NN classification result.

4. Conclusions

In this paper, we describe CCTCRF method with five sequences MRI, T1-weighted, T2-weighted, hepatic arterial phase, portal venous phase, and equilibrium phase, to class cirrhosis into three stages (normal, early, and middle and advanced stage). The experiment results show that CCTCRF method surpasses the typical classifier NN with GLCM texture features in cirrhosis classification, but with significant reductions in complexity and time. There are many advantages of CCTCRF than previous studies such as NN classifier with GLCM in cirrhosis texture classification.

Instead of GLCM texture features, we choose compressed patch vector as the texture features. Firstly, compared with GLCM which needs strong assumption including angle and step, compressed patch vector does not need strong assumptions about the texture images, except the sparse character of the image. And we apply the texture extraction method into five MRIs that all have sparse character without considering specific parameters adjusting for specific sequence and the experiment result also demonstrates the effectiveness of the five sequences MRI texture features. Secondly, it almost does not lose information when extracting texture feature, because no information is lost in the three steps which are extracting local image from image, extracting patch from local image, and stretching patch into patch vector. Meanwhile, the process of compressing patch vector process retains salient information when image is sparse. Thus, the texture feature, which is compressed patch vector, almost does not lose information. However, GLCM texture features must lose texture information under such a strong assumption condition. Thirdly, the texture features do not need feature selection, because it is already simplified with compressing and has a remarkable performance in experiment without feature selection. So, the omitting of feature selection reduces method complexity without reducing accuracy. Finally, CCTCRF texture feature extraction costs little time compared with GLCM texture feature extraction, which heavy computation burden and time-consuming are its big problem especially without feature selection. CCTCRF texture feature extraction has the simple texture feature extraction procedure which includes extracting local image from image, extracting patch from local image, stretching patch into patch vector, and compressing patch vector that only needs matrix multiplication. Meanwhile, omitting feature selection can also save time. Thus, the feature extraction of CCTCRF method is more suitable for the further popularization of cirrhosis CAD system that needs to provide diagnosis fast and accurately.

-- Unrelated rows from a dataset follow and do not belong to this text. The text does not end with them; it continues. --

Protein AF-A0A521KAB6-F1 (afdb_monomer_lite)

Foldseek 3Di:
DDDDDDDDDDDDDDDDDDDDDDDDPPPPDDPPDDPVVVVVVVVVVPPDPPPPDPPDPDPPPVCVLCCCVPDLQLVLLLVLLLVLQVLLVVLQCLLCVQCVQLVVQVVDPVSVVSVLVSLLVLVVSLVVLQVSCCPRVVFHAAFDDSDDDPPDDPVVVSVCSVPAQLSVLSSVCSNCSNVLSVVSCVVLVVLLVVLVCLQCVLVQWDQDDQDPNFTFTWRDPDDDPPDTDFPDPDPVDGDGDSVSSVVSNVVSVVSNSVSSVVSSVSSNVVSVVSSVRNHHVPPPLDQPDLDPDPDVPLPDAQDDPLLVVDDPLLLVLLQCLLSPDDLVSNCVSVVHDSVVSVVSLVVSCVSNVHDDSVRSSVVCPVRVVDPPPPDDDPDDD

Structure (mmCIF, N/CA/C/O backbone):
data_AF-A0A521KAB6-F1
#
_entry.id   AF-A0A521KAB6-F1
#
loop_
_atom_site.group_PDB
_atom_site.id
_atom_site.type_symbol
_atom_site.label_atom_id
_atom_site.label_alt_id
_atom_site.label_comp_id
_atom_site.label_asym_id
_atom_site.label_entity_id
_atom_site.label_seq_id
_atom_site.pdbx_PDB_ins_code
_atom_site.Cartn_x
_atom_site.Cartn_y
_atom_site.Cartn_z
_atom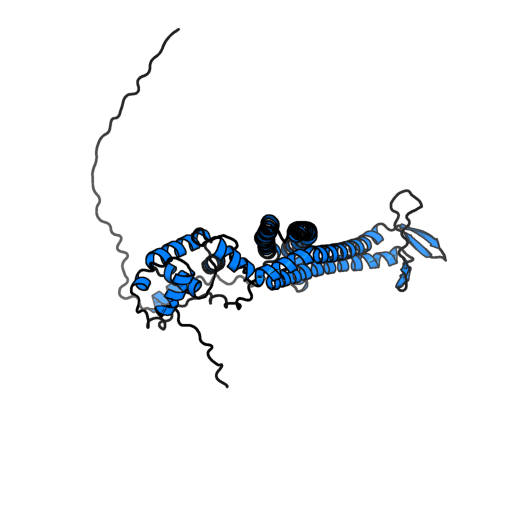_site.occupancy
_atom_site.B_iso_or_equiv
_atom_site.auth_seq_id
_atom_site.auth_comp_id
_atom_site.auth_asym_id
_atom_site.auth_atom_id
_atom_site.pdbx_PDB_model_num
ATOM 1 N N . MET A 1 1 ? -1.930 73.780 22.386 1.00 33.53 1 MET A N 1
ATOM 2 C CA . MET A 1 1 ? -1.408 72.686 23.232 1.00 33.53 1 MET A CA 1
ATOM 3 C C . MET A 1 1 ? -1.954 72.893 24.638 1.00 33.53 1 MET A C 1
ATOM 5 O O . MET A 1 1 ? -1.730 73.984 25.144 1.00 33.53 1 MET A O 1
ATOM 9 N N . PRO A 1 2 ? -2.584 71.905 25.294 1.00 59.16 2 PRO A N 1
ATOM 10 C CA . PRO A 1 2 ? -3.684 70.997 24.901 1.00 59.16 2 PRO A CA 1
ATOM 11 C C . PRO A 1 2 ? -4.842 71.160 25.957 1.00 59.16 2 PRO A C 1
ATOM 13 O O . PRO A 1 2 ? -4.903 72.256 26.513 1.00 59.16 2 PRO A O 1
ATOM 16 N N . PRO A 1 3 ? -5.704 70.186 26.358 1.00 59.50 3 PRO A N 1
ATOM 17 C CA . PRO A 1 3 ? -6.128 68.897 25.780 1.00 59.50 3 PRO A CA 1
ATOM 18 C C . PRO A 1 3 ? -7.670 68.596 25.836 1.00 59.50 3 PRO A C 1
ATOM 20 O O . PRO A 1 3 ? -8.418 69.198 26.596 1.00 59.50 3 PRO A O 1
ATOM 23 N N . ASP A 1 4 ? -8.083 67.595 25.042 1.00 40.50 4 ASP A N 1
ATOM 24 C CA . ASP A 1 4 ? -8.907 66.410 25.398 1.00 40.50 4 ASP A CA 1
ATOM 25 C C . ASP A 1 4 ? -10.317 66.536 26.038 1.00 40.50 4 ASP A C 1
ATOM 27 O O . ASP A 1 4 ? -10.470 66.972 27.176 1.00 40.50 4 ASP A O 1
ATOM 31 N N . ARG A 1 5 ? -11.341 66.002 25.345 1.00 40.66 5 ARG A N 1
ATOM 32 C CA . ARG A 1 5 ? -12.168 64.838 25.763 1.00 40.66 5 ARG A CA 1
ATOM 33 C C . ARG A 1 5 ? -13.396 64.671 24.866 1.00 40.66 5 ARG A C 1
ATOM 35 O O . ARG A 1 5 ? -14.048 65.635 24.481 1.00 40.66 5 ARG A O 1
ATOM 42 N N . GLY A 1 6 ? -13.685 63.415 24.537 1.00 36.59 6 GLY A N 1
ATOM 43 C CA . GLY A 1 6 ? -14.711 63.019 23.580 1.00 36.59 6 GLY A CA 1
ATOM 44 C C . GLY A 1 6 ? -16.158 63.195 24.030 1.00 36.59 6 GLY A C 1
ATOM 45 O O . GLY A 1 6 ? -16.451 63.404 25.202 1.00 36.59 6 GLY A O 1
ATOM 46 N N . GLN A 1 7 ? -17.056 63.031 23.059 1.00 41.75 7 GLN A N 1
ATOM 47 C CA . GLN A 1 7 ? -18.454 62.646 23.238 1.00 41.75 7 GLN A CA 1
ATOM 48 C C . GLN A 1 7 ? -19.022 62.233 21.874 1.00 41.75 7 GLN A C 1
ATOM 50 O O . GLN A 1 7 ? -19.044 63.017 20.931 1.00 41.75 7 GLN A O 1
ATOM 55 N N . SER A 1 8 ? -19.477 60.987 21.771 1.00 47.12 8 SER A N 1
ATOM 56 C CA . SER A 1 8 ? -20.359 60.517 20.701 1.00 47.12 8 SER A CA 1
ATOM 57 C C . SER A 1 8 ? -21.788 60.486 21.248 1.00 47.12 8 SER A C 1
ATOM 59 O O . SER A 1 8 ? -21.990 59.853 22.287 1.00 47.12 8 SER A O 1
ATOM 61 N N . PRO A 1 9 ? -22.785 61.080 20.571 1.00 49.06 9 PRO A N 1
ATOM 62 C CA . PRO A 1 9 ? -24.184 60.822 20.887 1.00 49.06 9 PRO A CA 1
ATOM 63 C C . PRO A 1 9 ? -24.975 60.228 19.705 1.00 49.06 9 PRO A C 1
ATOM 65 O O . PRO A 1 9 ? -25.012 60.765 18.607 1.00 49.06 9 PRO A O 1
ATOM 68 N N . GLN A 1 10 ? -25.562 59.064 19.991 1.00 36.06 10 GLN A N 1
ATOM 69 C CA . GLN A 1 10 ? -26.944 58.612 19.751 1.00 36.06 10 GLN A CA 1
ATOM 70 C C . GLN A 1 10 ? -27.753 59.062 18.507 1.00 36.06 10 GLN A C 1
ATOM 72 O O . GLN A 1 10 ? -28.001 60.236 18.292 1.00 36.06 10 GLN A O 1
ATOM 77 N N . ARG A 1 11 ? -28.275 58.026 17.818 1.00 36.94 11 ARG A N 1
ATOM 78 C CA . ARG A 1 11 ? -29.634 57.810 17.254 1.00 36.94 11 ARG A CA 1
ATOM 79 C C . ARG A 1 11 ? -30.452 59.016 16.772 1.00 36.94 11 ARG A C 1
ATOM 81 O O . ARG A 1 11 ? -30.866 59.812 17.594 1.00 36.94 11 ARG A O 1
ATOM 88 N N . GLU A 1 12 ? -30.956 58.906 15.537 1.00 36.50 12 GLU A N 1
ATOM 89 C CA . GLU A 1 12 ? -32.356 59.215 15.201 1.00 36.50 12 GLU A CA 1
ATOM 90 C C . GLU A 1 12 ? -32.816 58.502 13.902 1.00 36.50 12 GLU A C 1
ATOM 92 O O . GLU A 1 12 ? -32.093 58.374 12.920 1.00 36.50 12 GLU A O 1
ATOM 97 N N . THR A 1 13 ? -34.034 57.970 13.947 1.00 38.56 13 THR A N 1
ATOM 98 C CA . THR A 1 13 ? -34.932 57.444 12.888 1.00 38.56 13 THR A CA 1
ATOM 99 C C . THR A 1 13 ? -36.265 58.140 13.223 1.00 38.56 13 THR A C 1
ATOM 101 O O . THR A 1 13 ? -36.492 58.233 14.437 1.00 38.56 13 THR A O 1
ATOM 104 N N . PRO A 1 14 ? -37.176 58.603 12.318 1.00 47.62 14 PRO A N 1
ATOM 105 C CA . PRO A 1 14 ? -37.905 57.725 11.376 1.00 47.62 14 PRO A CA 1
ATOM 106 C C . PRO A 1 14 ? -38.646 58.373 10.156 1.00 47.62 14 PRO A C 1
ATOM 108 O O . PRO A 1 14 ? -38.653 59.583 9.971 1.00 47.62 14 PRO A O 1
ATOM 111 N N . ALA A 1 15 ? -39.392 57.508 9.433 1.00 33.84 15 ALA A N 1
ATOM 112 C CA . ALA A 1 15 ? -40.653 57.752 8.682 1.00 33.84 15 ALA A CA 1
ATOM 113 C C . ALA A 1 15 ? -40.543 58.390 7.266 1.00 33.84 15 ALA A C 1
ATOM 115 O O . ALA A 1 15 ? -39.676 59.212 7.035 1.00 33.84 15 ALA A O 1
ATOM 116 N N . ARG A 1 16 ? -41.381 58.113 6.245 1.00 32.06 16 ARG A N 1
ATOM 117 C CA . ARG A 1 16 ? -42.649 57.362 6.073 1.00 32.06 16 ARG A CA 1
ATOM 118 C C . ARG A 1 16 ? -42.989 57.269 4.561 1.00 32.06 16 ARG A C 1
ATOM 120 O O . ARG A 1 16 ? -42.551 58.127 3.805 1.00 32.06 16 ARG A O 1
ATOM 127 N N . GLY A 1 17 ? -43.866 56.326 4.190 1.00 31.39 17 GLY A N 1
ATOM 128 C CA . GLY A 1 17 ? -44.596 56.219 2.903 1.00 31.39 17 GLY A CA 1
ATOM 129 C C . GLY A 1 17 ? -44.420 54.814 2.313 1.00 31.39 17 GLY A C 1
ATOM 130 O O . GLY A 1 17 ? -43.327 54.500 1.865 1.00 31.39 17 GLY A O 1
ATOM 131 N N . VAL A 1 18 ? -45.314 53.821 2.423 1.00 35.19 18 VAL A N 1
ATOM 132 C CA . VAL A 1 18 ? -46.790 53.724 2.325 1.00 35.19 18 VAL A CA 1
ATOM 133 C C . VAL A 1 18 ? -47.330 54.221 0.986 1.00 35.19 18 VAL A C 1
ATOM 135 O O . VAL A 1 18 ? -47.617 55.401 0.866 1.00 35.19 18 VAL A O 1
ATOM 138 N N . GLU A 1 19 ? -47.425 53.301 0.020 1.00 38.25 19 GLU A N 1
ATOM 139 C CA . GLU A 1 19 ? -48.585 52.998 -0.853 1.00 38.25 19 GLU A CA 1
ATOM 140 C C . GLU A 1 19 ? -48.121 51.949 -1.890 1.00 38.25 19 GLU A C 1
ATOM 142 O O . GLU A 1 19 ? -47.133 52.128 -2.591 1.00 38.25 19 GLU A O 1
ATOM 147 N N . ASP A 1 20 ? -48.537 50.693 -1.756 1.00 33.47 20 ASP A N 1
ATOM 148 C CA . ASP A 1 20 ? -49.776 50.121 -2.302 1.00 33.47 20 ASP A CA 1
ATOM 149 C C . ASP A 1 20 ? -49.632 49.674 -3.774 1.00 33.47 20 ASP A C 1
ATOM 151 O O . ASP A 1 20 ? -49.755 50.442 -4.721 1.00 33.47 20 ASP A O 1
ATOM 155 N N . SER A 1 21 ? -49.324 48.387 -3.962 1.00 37.53 21 SER A N 1
ATOM 156 C CA . SER A 1 21 ? -49.750 47.620 -5.140 1.00 37.53 21 SER A CA 1
ATOM 157 C C . SER A 1 21 ? -49.772 46.129 -4.797 1.00 37.53 21 SER A C 1
ATOM 159 O O . SER A 1 21 ? -48.896 45.336 -5.148 1.00 37.53 21 SER A O 1
ATOM 161 N N . MET A 1 22 ? -50.814 45.731 -4.066 1.00 33.19 22 MET A N 1
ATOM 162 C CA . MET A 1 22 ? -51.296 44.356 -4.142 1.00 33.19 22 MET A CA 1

Further, CCTCRF experiment result has confirmed that the five sequences hepatic MRIs of T1-weighted, T2-weighted, arterial phase, portal venous phase, and equilibrium phase are all prominent for every stage cirrhosis classification. In addition, the case decision making step achieves a remarkable performance on the basis of ROI classification result which is already satisfying, and it eliminates few special ROIs inaccurate classification with an overall decision making of one case.

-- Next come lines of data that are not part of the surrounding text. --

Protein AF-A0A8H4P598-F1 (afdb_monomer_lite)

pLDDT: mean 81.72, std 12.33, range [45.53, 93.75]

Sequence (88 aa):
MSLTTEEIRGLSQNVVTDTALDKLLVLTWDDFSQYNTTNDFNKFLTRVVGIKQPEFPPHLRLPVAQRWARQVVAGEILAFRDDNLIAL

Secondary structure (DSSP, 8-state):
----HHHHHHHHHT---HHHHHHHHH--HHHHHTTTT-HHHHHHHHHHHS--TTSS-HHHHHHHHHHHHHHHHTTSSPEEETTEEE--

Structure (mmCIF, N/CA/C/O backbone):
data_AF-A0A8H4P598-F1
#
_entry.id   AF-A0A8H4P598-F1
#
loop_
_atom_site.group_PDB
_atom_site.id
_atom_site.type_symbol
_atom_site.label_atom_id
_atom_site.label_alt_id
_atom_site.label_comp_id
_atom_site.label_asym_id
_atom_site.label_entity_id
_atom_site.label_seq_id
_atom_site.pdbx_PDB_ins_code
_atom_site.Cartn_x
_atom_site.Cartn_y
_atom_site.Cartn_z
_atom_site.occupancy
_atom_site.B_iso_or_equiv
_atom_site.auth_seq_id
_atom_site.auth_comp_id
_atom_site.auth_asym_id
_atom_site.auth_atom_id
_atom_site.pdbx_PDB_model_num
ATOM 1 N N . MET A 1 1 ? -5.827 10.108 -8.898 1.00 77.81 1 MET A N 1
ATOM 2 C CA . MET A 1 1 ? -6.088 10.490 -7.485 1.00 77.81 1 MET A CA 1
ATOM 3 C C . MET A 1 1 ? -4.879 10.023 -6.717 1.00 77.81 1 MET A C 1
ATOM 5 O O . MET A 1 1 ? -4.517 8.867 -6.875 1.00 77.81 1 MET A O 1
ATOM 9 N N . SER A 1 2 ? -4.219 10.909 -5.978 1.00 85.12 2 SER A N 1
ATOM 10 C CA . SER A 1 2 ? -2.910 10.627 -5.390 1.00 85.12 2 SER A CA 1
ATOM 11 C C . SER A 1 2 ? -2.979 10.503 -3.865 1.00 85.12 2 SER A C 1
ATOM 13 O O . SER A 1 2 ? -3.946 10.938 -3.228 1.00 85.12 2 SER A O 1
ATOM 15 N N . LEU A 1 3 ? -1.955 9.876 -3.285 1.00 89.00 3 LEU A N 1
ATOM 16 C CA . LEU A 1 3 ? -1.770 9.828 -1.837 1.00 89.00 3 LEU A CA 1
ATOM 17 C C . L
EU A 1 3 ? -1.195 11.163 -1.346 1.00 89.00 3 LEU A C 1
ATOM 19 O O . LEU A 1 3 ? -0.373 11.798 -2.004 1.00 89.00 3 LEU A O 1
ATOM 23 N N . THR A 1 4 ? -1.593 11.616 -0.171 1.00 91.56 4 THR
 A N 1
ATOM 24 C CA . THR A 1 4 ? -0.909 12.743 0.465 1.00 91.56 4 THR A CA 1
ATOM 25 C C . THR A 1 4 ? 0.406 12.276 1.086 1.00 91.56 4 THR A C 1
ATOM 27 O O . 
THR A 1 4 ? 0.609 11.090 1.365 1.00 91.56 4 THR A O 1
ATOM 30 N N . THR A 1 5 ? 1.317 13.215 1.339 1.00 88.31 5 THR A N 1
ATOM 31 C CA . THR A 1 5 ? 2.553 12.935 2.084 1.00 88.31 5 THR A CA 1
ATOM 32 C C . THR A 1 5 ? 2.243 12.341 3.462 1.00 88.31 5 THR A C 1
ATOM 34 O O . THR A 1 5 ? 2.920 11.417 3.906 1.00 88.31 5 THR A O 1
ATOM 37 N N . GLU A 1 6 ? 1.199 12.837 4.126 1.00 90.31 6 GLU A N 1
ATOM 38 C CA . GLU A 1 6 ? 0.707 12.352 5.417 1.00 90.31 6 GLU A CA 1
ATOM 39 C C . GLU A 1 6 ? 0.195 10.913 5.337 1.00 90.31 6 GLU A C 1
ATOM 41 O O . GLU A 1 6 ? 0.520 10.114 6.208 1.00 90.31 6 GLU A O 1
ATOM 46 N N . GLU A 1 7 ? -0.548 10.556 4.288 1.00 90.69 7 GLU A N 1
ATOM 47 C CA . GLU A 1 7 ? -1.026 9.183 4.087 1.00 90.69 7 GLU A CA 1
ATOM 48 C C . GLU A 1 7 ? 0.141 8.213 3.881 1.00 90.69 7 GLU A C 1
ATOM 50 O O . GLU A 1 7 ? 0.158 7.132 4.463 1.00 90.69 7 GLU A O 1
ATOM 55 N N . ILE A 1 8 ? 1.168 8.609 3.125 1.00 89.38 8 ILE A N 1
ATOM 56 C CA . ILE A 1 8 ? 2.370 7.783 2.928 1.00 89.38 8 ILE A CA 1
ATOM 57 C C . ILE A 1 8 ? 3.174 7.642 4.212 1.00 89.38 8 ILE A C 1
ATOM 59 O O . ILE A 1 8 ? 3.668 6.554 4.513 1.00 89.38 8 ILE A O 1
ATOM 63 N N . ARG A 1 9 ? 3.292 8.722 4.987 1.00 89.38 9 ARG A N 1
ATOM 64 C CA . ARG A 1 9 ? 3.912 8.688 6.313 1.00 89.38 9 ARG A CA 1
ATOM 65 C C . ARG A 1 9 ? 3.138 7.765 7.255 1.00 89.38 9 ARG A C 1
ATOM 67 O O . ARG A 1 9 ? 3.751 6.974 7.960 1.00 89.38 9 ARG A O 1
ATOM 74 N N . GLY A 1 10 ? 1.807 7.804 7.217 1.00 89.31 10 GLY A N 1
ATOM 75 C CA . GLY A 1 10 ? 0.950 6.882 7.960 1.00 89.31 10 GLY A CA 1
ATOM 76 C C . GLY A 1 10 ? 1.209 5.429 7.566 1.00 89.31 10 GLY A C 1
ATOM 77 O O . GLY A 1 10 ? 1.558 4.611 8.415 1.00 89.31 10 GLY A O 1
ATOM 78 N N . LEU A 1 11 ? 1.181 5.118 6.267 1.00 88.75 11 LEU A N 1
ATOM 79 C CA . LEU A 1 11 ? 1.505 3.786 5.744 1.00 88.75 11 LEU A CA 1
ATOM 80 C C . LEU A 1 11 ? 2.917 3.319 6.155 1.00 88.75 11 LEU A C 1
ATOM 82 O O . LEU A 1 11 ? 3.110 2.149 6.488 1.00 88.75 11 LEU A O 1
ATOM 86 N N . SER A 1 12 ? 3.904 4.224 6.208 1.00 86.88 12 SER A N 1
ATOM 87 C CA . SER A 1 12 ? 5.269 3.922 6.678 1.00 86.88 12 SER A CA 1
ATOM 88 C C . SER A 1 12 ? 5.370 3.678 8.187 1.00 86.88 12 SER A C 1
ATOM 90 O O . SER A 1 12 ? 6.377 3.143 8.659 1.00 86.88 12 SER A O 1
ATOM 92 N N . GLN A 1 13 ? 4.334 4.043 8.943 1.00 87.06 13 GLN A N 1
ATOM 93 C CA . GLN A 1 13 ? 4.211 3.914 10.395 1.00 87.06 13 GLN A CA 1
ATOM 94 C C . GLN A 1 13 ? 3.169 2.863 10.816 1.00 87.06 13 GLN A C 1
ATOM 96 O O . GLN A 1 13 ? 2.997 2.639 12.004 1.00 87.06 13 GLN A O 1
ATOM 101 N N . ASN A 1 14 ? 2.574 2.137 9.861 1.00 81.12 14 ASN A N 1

The promising results of this paper motivate a further research of cirrhosis diagnosis and classification. In the future, we will use more cases to verify CCTCRF's effectiveness and add morphological features into middle and advanced classification to improve its ROI accuracy. Furthermore, we will class the cirrhosis with more subtle stages with CCTCRF and apply CCTCRF in hepatic fibrosis classification which is more meaningful for doctors and patients and our medical development is our research direction in the future.